Vale, han pasado muchos años y he tenido que escribir esta entrada para darme cuenta de la falta de aplicación práctica de mi sugerencia. “El último número” como concepto matemático queda muy bonito y puede parecer una idea estupenda, pero ha sido cuestión de desarrollarla para darme cuenta de que es algo inútil y no tiene aplicación alguna, mientras que infinito, al ser un concepto más abierto, puede ser operativo, ya que infinito abarcaría todo número que está en una dimensión de continuo crecimiento. El concepto del “último número” tendría la restricción conceptual de que no habrá ningún número mayor que él, por lo que se pierde su operatividad al recurrir al absurdo en caso de operaciones que lo incrementasen.

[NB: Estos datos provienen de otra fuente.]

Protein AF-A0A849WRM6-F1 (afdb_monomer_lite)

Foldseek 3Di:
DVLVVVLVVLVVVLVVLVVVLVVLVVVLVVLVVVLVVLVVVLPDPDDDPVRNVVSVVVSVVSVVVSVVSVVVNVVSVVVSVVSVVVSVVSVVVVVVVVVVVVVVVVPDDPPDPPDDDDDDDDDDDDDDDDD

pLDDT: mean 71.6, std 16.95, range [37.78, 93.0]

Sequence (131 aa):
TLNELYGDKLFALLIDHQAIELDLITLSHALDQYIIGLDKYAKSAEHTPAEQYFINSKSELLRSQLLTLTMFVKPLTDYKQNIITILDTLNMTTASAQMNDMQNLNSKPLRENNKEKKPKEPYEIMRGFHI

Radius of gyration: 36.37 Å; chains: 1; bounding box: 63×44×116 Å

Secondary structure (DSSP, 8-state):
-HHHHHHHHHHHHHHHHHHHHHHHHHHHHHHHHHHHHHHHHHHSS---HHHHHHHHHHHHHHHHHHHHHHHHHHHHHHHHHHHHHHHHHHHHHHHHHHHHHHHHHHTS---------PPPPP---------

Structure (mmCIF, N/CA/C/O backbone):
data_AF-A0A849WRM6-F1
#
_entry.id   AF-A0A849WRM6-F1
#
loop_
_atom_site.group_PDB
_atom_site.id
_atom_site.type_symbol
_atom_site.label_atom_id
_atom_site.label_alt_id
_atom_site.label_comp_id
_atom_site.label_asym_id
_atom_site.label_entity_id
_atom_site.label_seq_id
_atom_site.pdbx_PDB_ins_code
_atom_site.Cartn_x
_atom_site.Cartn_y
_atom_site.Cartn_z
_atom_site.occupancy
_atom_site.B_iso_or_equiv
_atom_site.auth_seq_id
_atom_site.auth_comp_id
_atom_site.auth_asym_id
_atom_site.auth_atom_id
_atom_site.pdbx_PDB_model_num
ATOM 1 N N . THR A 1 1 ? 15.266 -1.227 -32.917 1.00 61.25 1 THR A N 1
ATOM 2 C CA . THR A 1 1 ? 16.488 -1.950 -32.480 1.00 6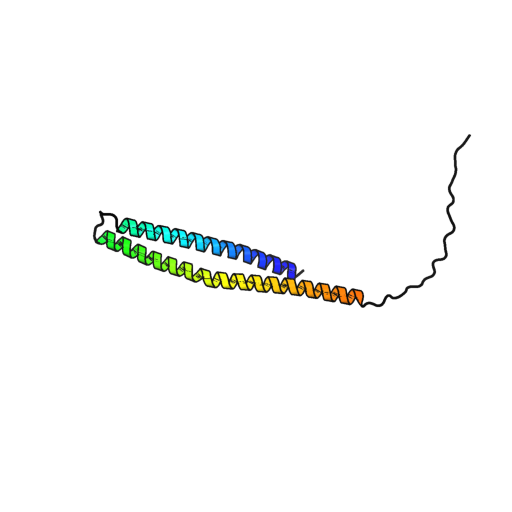1.25 1 THR A CA 1
ATOM 3 C C . THR A 1 1 ? 16.204 -2.751 -31.213 1.00 61.25 1 THR A C 1
ATOM 5 O O . THR A 1 1 ? 15.148 -2.565 -30.621 1.00 61.25 1 THR A O 1
ATOM 8 N N . LEU A 1 2 ? 17.094 -3.661 -30.786 1.00 57.31 2 LEU A N 1
ATOM 9 C CA . LEU A 1 2 ? 16.920 -4.412 -29.528 1.00 57.31 2 LEU A CA 1
ATOM 10 C C . LEU A 1 2 ? 16.798 -3.456 -28.316 1.00 57.31 2 LEU A C 1
ATOM 12 O O . LEU A 1 2 ? 15.981 -3.688 -27.431 1.00 57.31 2 LEU A O 1
ATOM 16 N N . ASN A 1 3 ? 17.539 -2.340 -28.343 1.00 61.44 3 ASN A N 1
ATOM 17 C CA . ASN A 1 3 ? 17.464 -1.271 -27.343 1.00 61.44 3 ASN A CA 1
ATOM 18 C C . ASN A 1 3 ? 16.114 -0.544 -27.332 1.00 61.44 3 ASN A C 1
ATOM 20 O O . ASN A 1 3 ? 15.598 -0.292 -26.254 1.00 61.44 3 ASN A O 1
ATOM 24 N N . GLU A 1 4 ? 15.516 -0.253 -28.491 1.00 65.81 4 GLU A N 1
ATOM 25 C CA . GLU A 1 4 ? 14.162 0.329 -28.549 1.00 65.81 4 GLU A CA 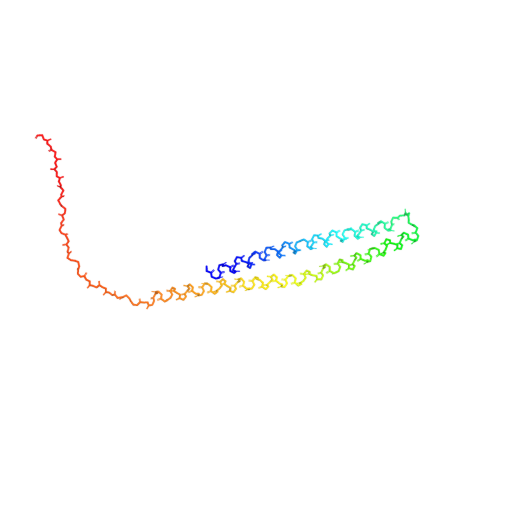1
ATOM 26 C C . GLU A 1 4 ? 13.115 -0.636 -27.964 1.00 65.81 4 GLU A C 1
ATOM 28 O O . GLU A 1 4 ? 12.329 -0.250 -27.109 1.00 65.81 4 GLU A O 1
ATOM 33 N N . LEU A 1 5 ? 13.167 -1.926 -28.327 1.00 68.31 5 LEU A N 1
ATOM 34 C CA . LEU A 1 5 ? 12.186 -2.913 -27.858 1.00 68.31 5 LEU A CA 1
ATOM 35 C C . LEU A 1 5 ? 12.258 -3.175 -26.343 1.00 68.31 5 LEU A C 1
ATOM 37 O O . LEU A 1 5 ? 11.227 -3.397 -25.707 1.00 68.31 5 LEU A O 1
ATOM 41 N N . TYR A 1 6 ? 13.460 -3.205 -25.759 1.00 72.12 6 TYR A N 1
ATOM 42 C CA . TYR A 1 6 ? 13.621 -3.374 -24.310 1.00 72.12 6 TYR A CA 1
ATOM 43 C C . TYR A 1 6 ? 13.480 -2.056 -23.540 1.00 72.12 6 TYR A C 1
ATOM 45 O O . TYR A 1 6 ? 12.997 -2.086 -22.410 1.00 72.12 6 TYR A O 1
ATOM 53 N N . GLY A 1 7 ? 13.818 -0.916 -24.149 1.00 73.19 7 GLY A N 1
ATOM 54 C CA . GLY A 1 7 ? 13.584 0.415 -23.589 1.00 73.19 7 GLY A CA 1
ATOM 55 C C . GLY A 1 7 ? 12.097 0.689 -23.376 1.00 73.19 7 GLY A C 1
ATOM 56 O O . GLY A 1 7 ? 11.702 1.037 -22.266 1.00 73.19 7 GLY A O 1
ATOM 57 N N . ASP A 1 8 ? 11.261 0.411 -24.381 1.00 72.81 8 ASP A N 1
ATOM 58 C CA . ASP A 1 8 ? 9.805 0.589 -24.285 1.00 72.81 8 ASP A CA 1
ATOM 59 C C . ASP A 1 8 ? 9.187 -0.298 -23.193 1.00 72.81 8 ASP A C 1
ATOM 61 O O . ASP A 1 8 ? 8.324 0.140 -22.432 1.00 72.81 8 ASP A O 1
ATOM 65 N N . LYS A 1 9 ? 9.664 -1.544 -23.058 1.00 74.50 9 LYS A N 1
ATOM 66 C CA . LYS A 1 9 ? 9.207 -2.468 -22.005 1.00 74.50 9 LYS A CA 1
ATOM 67 C C . LYS A 1 9 ? 9.613 -2.012 -20.606 1.00 74.50 9 LYS A C 1
ATOM 69 O O . LYS A 1 9 ? 8.813 -2.122 -19.683 1.00 74.50 9 LYS A O 1
ATOM 74 N N . LEU A 1 10 ? 10.838 -1.514 -20.441 1.00 76.56 10 LEU A N 1
ATOM 75 C CA . LEU A 1 10 ? 11.308 -0.962 -19.168 1.00 76.56 10 LEU A CA 1
ATOM 76 C C . LEU A 1 10 ? 10.547 0.316 -18.799 1.00 76.56 10 LEU A C 1
ATOM 78 O O . LEU A 1 10 ? 10.231 0.519 -17.630 1.00 76.56 10 LEU A O 1
ATOM 82 N N . PHE A 1 11 ? 10.203 1.145 -19.786 1.00 75.62 11 PHE A N 1
ATOM 83 C CA . PHE A 1 11 ? 9.400 2.345 -19.572 1.00 75.62 11 PHE A CA 1
ATOM 84 C C . PHE A 1 11 ? 7.955 2.007 -19.180 1.00 75.62 11 PHE A C 1
ATOM 86 O O . PHE A 1 11 ? 7.426 2.585 -18.234 1.00 75.62 11 PHE A O 1
ATOM 93 N N . ALA A 1 12 ? 7.335 1.025 -19.842 1.00 76.12 12 ALA A N 1
ATOM 94 C CA . ALA A 1 12 ? 6.016 0.519 -19.457 1.00 76.12 12 ALA A CA 1
ATOM 95 C C . ALA A 1 12 ? 6.020 -0.039 -18.023 1.00 76.12 12 ALA A C 1
ATOM 97 O O . ALA A 1 12 ? 5.171 0.325 -17.214 1.00 76.12 12 ALA A O 1
ATOM 98 N N . LEU A 1 13 ? 7.040 -0.829 -17.674 1.00 79.25 13 LEU A N 1
ATOM 99 C CA . LEU A 1 13 ? 7.220 -1.362 -16.323 1.00 79.25 13 LEU A CA 1
ATOM 100 C C . LEU A 1 13 ? 7.381 -0.250 -15.271 1.00 79.25 13 LEU A C 1
ATOM 102 O O . LEU A 1 13 ? 6.887 -0.387 -14.155 1.00 79.25 13 LEU A O 1
ATOM 106 N N . LEU A 1 14 ? 8.048 0.857 -15.617 1.00 79.44 14 LEU A N 1
ATOM 107 C CA . LEU A 1 14 ? 8.190 2.022 -14.740 1.00 79.44 14 LEU A CA 1
ATOM 108 C C . LEU A 1 14 ? 6.838 2.702 -14.468 1.00 79.44 14 LEU A C 1
ATOM 110 O O . LEU A 1 14 ? 6.570 3.086 -13.328 1.00 79.44 14 LEU A O 1
ATOM 114 N N . ILE A 1 15 ? 5.991 2.831 -15.494 1.00 76.38 15 ILE A N 1
ATOM 115 C CA . ILE A 1 15 ? 4.639 3.394 -15.368 1.00 76.38 15 ILE A CA 1
ATOM 116 C C . ILE A 1 15 ? 3.771 2.496 -14.483 1.00 76.38 15 ILE A C 1
ATOM 118 O O . ILE A 1 15 ? 3.176 2.989 -13.523 1.00 76.38 15 ILE A O 1
ATOM 122 N N . ASP A 1 16 ? 3.745 1.189 -14.756 1.00 79.06 16 ASP A N 1
ATOM 123 C CA . ASP A 1 16 ? 2.978 0.216 -13.966 1.00 79.06 16 ASP A CA 1
ATOM 124 C C . ASP A 1 16 ? 3.421 0.230 -12.500 1.00 79.06 16 ASP A C 1
ATOM 126 O O . ASP A 1 16 ? 2.603 0.253 -11.580 1.00 79.06 16 ASP A O 1
ATOM 130 N N . HIS A 1 17 ? 4.731 0.295 -12.268 1.00 82.75 17 HIS A N 1
ATOM 131 C CA . HIS A 1 17 ? 5.289 0.396 -10.931 1.00 82.75 17 HIS A CA 1
ATOM 132 C C . HIS A 1 17 ? 4.853 1.679 -10.208 1.00 82.75 17 HIS A C 1
ATOM 134 O O . HIS A 1 17 ? 4.506 1.641 -9.027 1.00 82.75 17 HIS A O 1
ATOM 140 N N . GLN A 1 18 ? 4.874 2.824 -10.892 1.00 79.81 18 GLN A N 1
ATOM 141 C CA . GLN A 1 18 ? 4.431 4.093 -10.316 1.00 79.81 18 GLN A CA 1
ATOM 142 C C . GLN A 1 18 ? 2.929 4.081 -9.989 1.00 79.81 18 GLN A C 1
ATOM 144 O O . GLN A 1 18 ? 2.529 4.658 -8.978 1.00 79.81 18 GLN A O 1
ATOM 149 N N . ALA A 1 19 ? 2.111 3.406 -10.800 1.00 81.38 19 ALA A N 1
ATOM 150 C CA . ALA A 1 19 ? 0.693 3.211 -10.513 1.00 81.38 19 ALA A CA 1
ATOM 151 C C . ALA A 1 19 ? 0.487 2.354 -9.251 1.00 81.38 19 ALA A C 1
ATOM 153 O O . ALA A 1 19 ? -0.237 2.765 -8.350 1.00 81.38 19 ALA A O 1
ATOM 154 N N . ILE A 1 20 ? 1.202 1.230 -9.129 1.00 83.06 20 ILE A N 1
ATOM 155 C CA . ILE A 1 20 ? 1.151 0.360 -7.940 1.00 83.06 20 ILE A CA 1
ATOM 156 C C . ILE A 1 20 ? 1.614 1.105 -6.677 1.00 83.06 20 ILE A C 1
ATOM 158 O O . ILE A 1 20 ? 1.003 0.971 -5.618 1.00 83.06 20 ILE A O 1
ATOM 162 N N . GLU A 1 21 ? 2.684 1.901 -6.775 1.00 83.31 21 GLU A N 1
ATOM 163 C CA . GLU A 1 21 ? 3.181 2.741 -5.675 1.00 83.31 21 GLU A CA 1
ATOM 164 C C . GLU A 1 21 ? 2.099 3.727 -5.203 1.00 83.31 21 GLU A C 1
ATOM 166 O O . GLU A 1 21 ? 1.846 3.842 -4.002 1.00 83.31 21 GLU A O 1
ATOM 171 N N . LEU A 1 22 ? 1.420 4.392 -6.143 1.00 83.81 22 LEU A N 1
ATOM 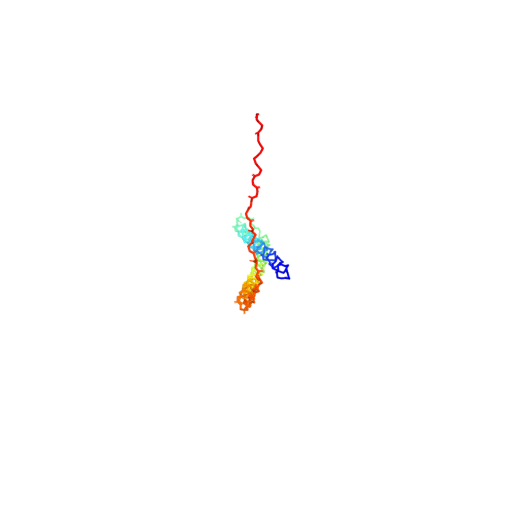172 C CA . LEU A 1 22 ? 0.339 5.325 -5.837 1.00 83.81 22 LEU A CA 1
ATOM 173 C C . LEU A 1 22 ? -0.859 4.617 -5.191 1.00 83.81 22 LEU A C 1
ATOM 175 O O . LEU A 1 22 ? -1.340 5.074 -4.154 1.00 83.81 22 LEU A O 1
ATOM 179 N N . ASP A 1 23 ? -1.291 3.486 -5.748 1.00 84.81 23 ASP A N 1
ATOM 180 C CA . ASP A 1 23 ? -2.405 2.696 -5.219 1.00 84.81 23 ASP A CA 1
ATOM 181 C C . ASP A 1 23 ? -2.133 2.228 -3.783 1.00 84.81 23 ASP A C 1
ATOM 183 O O . ASP A 1 23 ? -3.012 2.310 -2.920 1.00 84.81 23 ASP A O 1
ATOM 187 N N . LEU A 1 24 ? -0.902 1.798 -3.484 1.00 85.69 24 LEU A N 1
ATOM 188 C CA . LEU A 1 24 ? -0.502 1.398 -2.132 1.00 85.69 24 LEU A CA 1
ATOM 189 C C . LEU A 1 24 ? -0.492 2.570 -1.150 1.00 85.69 24 LEU A C 1
ATOM 191 O O . LEU A 1 24 ? -0.926 2.400 -0.007 1.00 85.69 24 LEU A O 1
ATOM 195 N N . ILE A 1 25 ? -0.030 3.750 -1.571 1.00 85.56 25 ILE A N 1
ATOM 196 C CA . ILE A 1 25 ? -0.078 4.967 -0.746 1.00 85.56 25 ILE A CA 1
ATOM 197 C C . ILE A 1 25 ? -1.535 5.340 -0.456 1.00 85.56 25 ILE A C 1
ATOM 199 O O . ILE A 1 25 ? -1.893 5.571 0.702 1.00 85.56 25 ILE A O 1
ATOM 203 N N . THR A 1 26 ? -2.391 5.348 -1.480 1.00 87.12 26 THR A N 1
ATOM 204 C CA . THR A 1 26 ? -3.819 5.656 -1.342 1.00 87.12 26 THR A CA 1
ATOM 205 C C . THR A 1 26 ? -4.524 4.655 -0.430 1.00 87.12 26 THR A C 1
ATOM 207 O O . THR A 1 26 ? -5.262 5.066 0.467 1.00 87.12 26 THR A O 1
ATOM 210 N N . LEU A 1 27 ? -4.266 3.354 -0.596 1.00 86.44 27 LEU A N 1
ATOM 211 C CA . LEU A 1 27 ? -4.844 2.307 0.246 1.00 86.44 27 LEU A CA 1
ATOM 212 C C . LEU A 1 27 ? -4.361 2.412 1.696 1.00 86.44 27 LEU A C 1
ATOM 214 O O . LEU A 1 27 ? -5.171 2.311 2.617 1.00 86.44 27 LEU A O 1
ATOM 218 N N . SER A 1 28 ? -3.065 2.659 1.905 1.00 88.12 28 SER A N 1
ATOM 219 C CA . SER A 1 28 ? -2.489 2.846 3.243 1.00 88.12 28 SER A CA 1
ATOM 220 C C . SER A 1 28 ? -3.119 4.048 3.946 1.00 88.12 28 SER A C 1
ATOM 222 O O . SER A 1 28 ? -3.506 3.951 5.109 1.00 88.12 28 SER A O 1
ATOM 224 N N . HIS A 1 29 ? -3.300 5.159 3.227 1.00 88.94 29 HIS A N 1
ATOM 225 C CA . HIS A 1 29 ? -3.964 6.343 3.760 1.00 88.94 29 HIS A CA 1
ATOM 226 C C . HIS A 1 29 ? -5.438 6.082 4.102 1.00 88.94 29 HIS A C 1
ATOM 228 O O . HIS A 1 29 ? -5.888 6.433 5.192 1.00 88.94 29 HIS A O 1
ATOM 234 N N . ALA A 1 30 ? -6.192 5.433 3.209 1.00 89.38 30 ALA A N 1
ATOM 235 C CA . ALA A 1 30 ? -7.595 5.099 3.452 1.00 89.38 30 ALA A CA 1
ATOM 236 C C . ALA A 1 30 ? -7.763 4.176 4.672 1.00 89.38 30 ALA A C 1
ATOM 238 O O . ALA A 1 30 ? -8.659 4.382 5.494 1.00 89.38 30 ALA A O 1
ATOM 239 N N . LEU A 1 31 ? -6.873 3.191 4.816 1.00 89.00 31 LEU A N 1
ATOM 240 C CA . LEU A 1 31 ? -6.861 2.272 5.949 1.00 89.00 31 LEU A CA 1
ATOM 241 C C . LEU A 1 31 ? -6.531 2.988 7.266 1.00 89.00 31 LEU A C 1
ATOM 243 O O . LEU A 1 31 ? -7.207 2.752 8.267 1.00 89.00 31 LEU A O 1
ATOM 247 N N . ASP A 1 32 ? -5.554 3.896 7.266 1.00 91.19 32 ASP A N 1
ATOM 248 C CA . ASP A 1 32 ? -5.218 4.724 8.431 1.00 91.19 32 ASP A CA 1
ATOM 249 C C . ASP A 1 32 ? -6.406 5.596 8.876 1.00 91.19 32 ASP A C 1
ATOM 251 O O . ASP A 1 32 ? -6.791 5.589 10.048 1.00 91.19 32 ASP A O 1
ATOM 255 N N . GLN A 1 33 ? -7.084 6.260 7.931 1.00 93.00 33 GLN A N 1
ATOM 256 C CA . GLN A 1 33 ? -8.295 7.035 8.232 1.00 93.00 33 GLN A CA 1
ATOM 257 C C . GLN A 1 33 ? -9.421 6.165 8.804 1.00 93.00 33 GLN A C 1
ATOM 259 O O . GLN A 1 33 ? -10.114 6.582 9.737 1.00 93.00 33 GLN A O 1
ATOM 264 N N . TYR A 1 34 ? -9.589 4.946 8.288 1.00 91.06 34 TYR A N 1
ATOM 265 C CA . TYR A 1 34 ? -10.572 4.003 8.810 1.00 91.06 34 TYR A CA 1
ATOM 266 C C . TYR A 1 34 ? -10.241 3.555 10.244 1.00 91.06 34 TYR A C 1
ATOM 268 O O . TYR A 1 34 ? -11.131 3.539 11.096 1.00 91.06 34 TYR A O 1
ATOM 276 N N . ILE A 1 35 ? -8.967 3.275 10.550 1.00 90.50 35 ILE A N 1
ATOM 277 C CA . ILE A 1 35 ? -8.501 2.956 11.913 1.00 90.50 35 ILE A CA 1
ATOM 278 C C . ILE A 1 35 ? -8.777 4.126 12.866 1.00 90.50 35 ILE A C 1
ATOM 280 O O . ILE A 1 35 ? -9.326 3.919 13.948 1.00 90.50 35 ILE A O 1
ATOM 284 N N . ILE A 1 36 ? -8.475 5.362 12.456 1.00 91.31 36 ILE A N 1
ATOM 285 C CA . ILE A 1 36 ? -8.774 6.570 13.244 1.00 91.31 36 ILE A CA 1
ATOM 286 C C . ILE A 1 36 ? -10.283 6.695 13.504 1.00 91.31 36 ILE A C 1
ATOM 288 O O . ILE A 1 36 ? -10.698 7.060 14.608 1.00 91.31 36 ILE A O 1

La verdad es que la idea del “último número” siempre me ha parecido un precioso concepto que, aunque inútil para las Matemáticas podría ser aplicado en otros campos. La poesía parece un buen sitio donde ubicarlo, aunque eso va a ser difícil llevarlo a la práctica por alguien tan prosaico como yo. Donaré la idea a algún poeta callejero que haga de aquel romántico proyecto de adolescencia una manera con la que poder deleitar a viandantes con frases del tipo “eres tan inalcanzable como el último número” o “lo nuestro es tan irreal como el último número”, (ya he dicho que lo mío es la prosa).
Lo que me pregunto es, ¿todo esto no debería habérmelo demostrado en su momento aquel profesor de eterna barba de tres días que deleitaba a las nenas? Me había ahorrado estar dando vueltas a la idea perdiendo el tiempo en pensamientos banales y que tú, ahora mismo, estuvieras leyendo algo más interesante.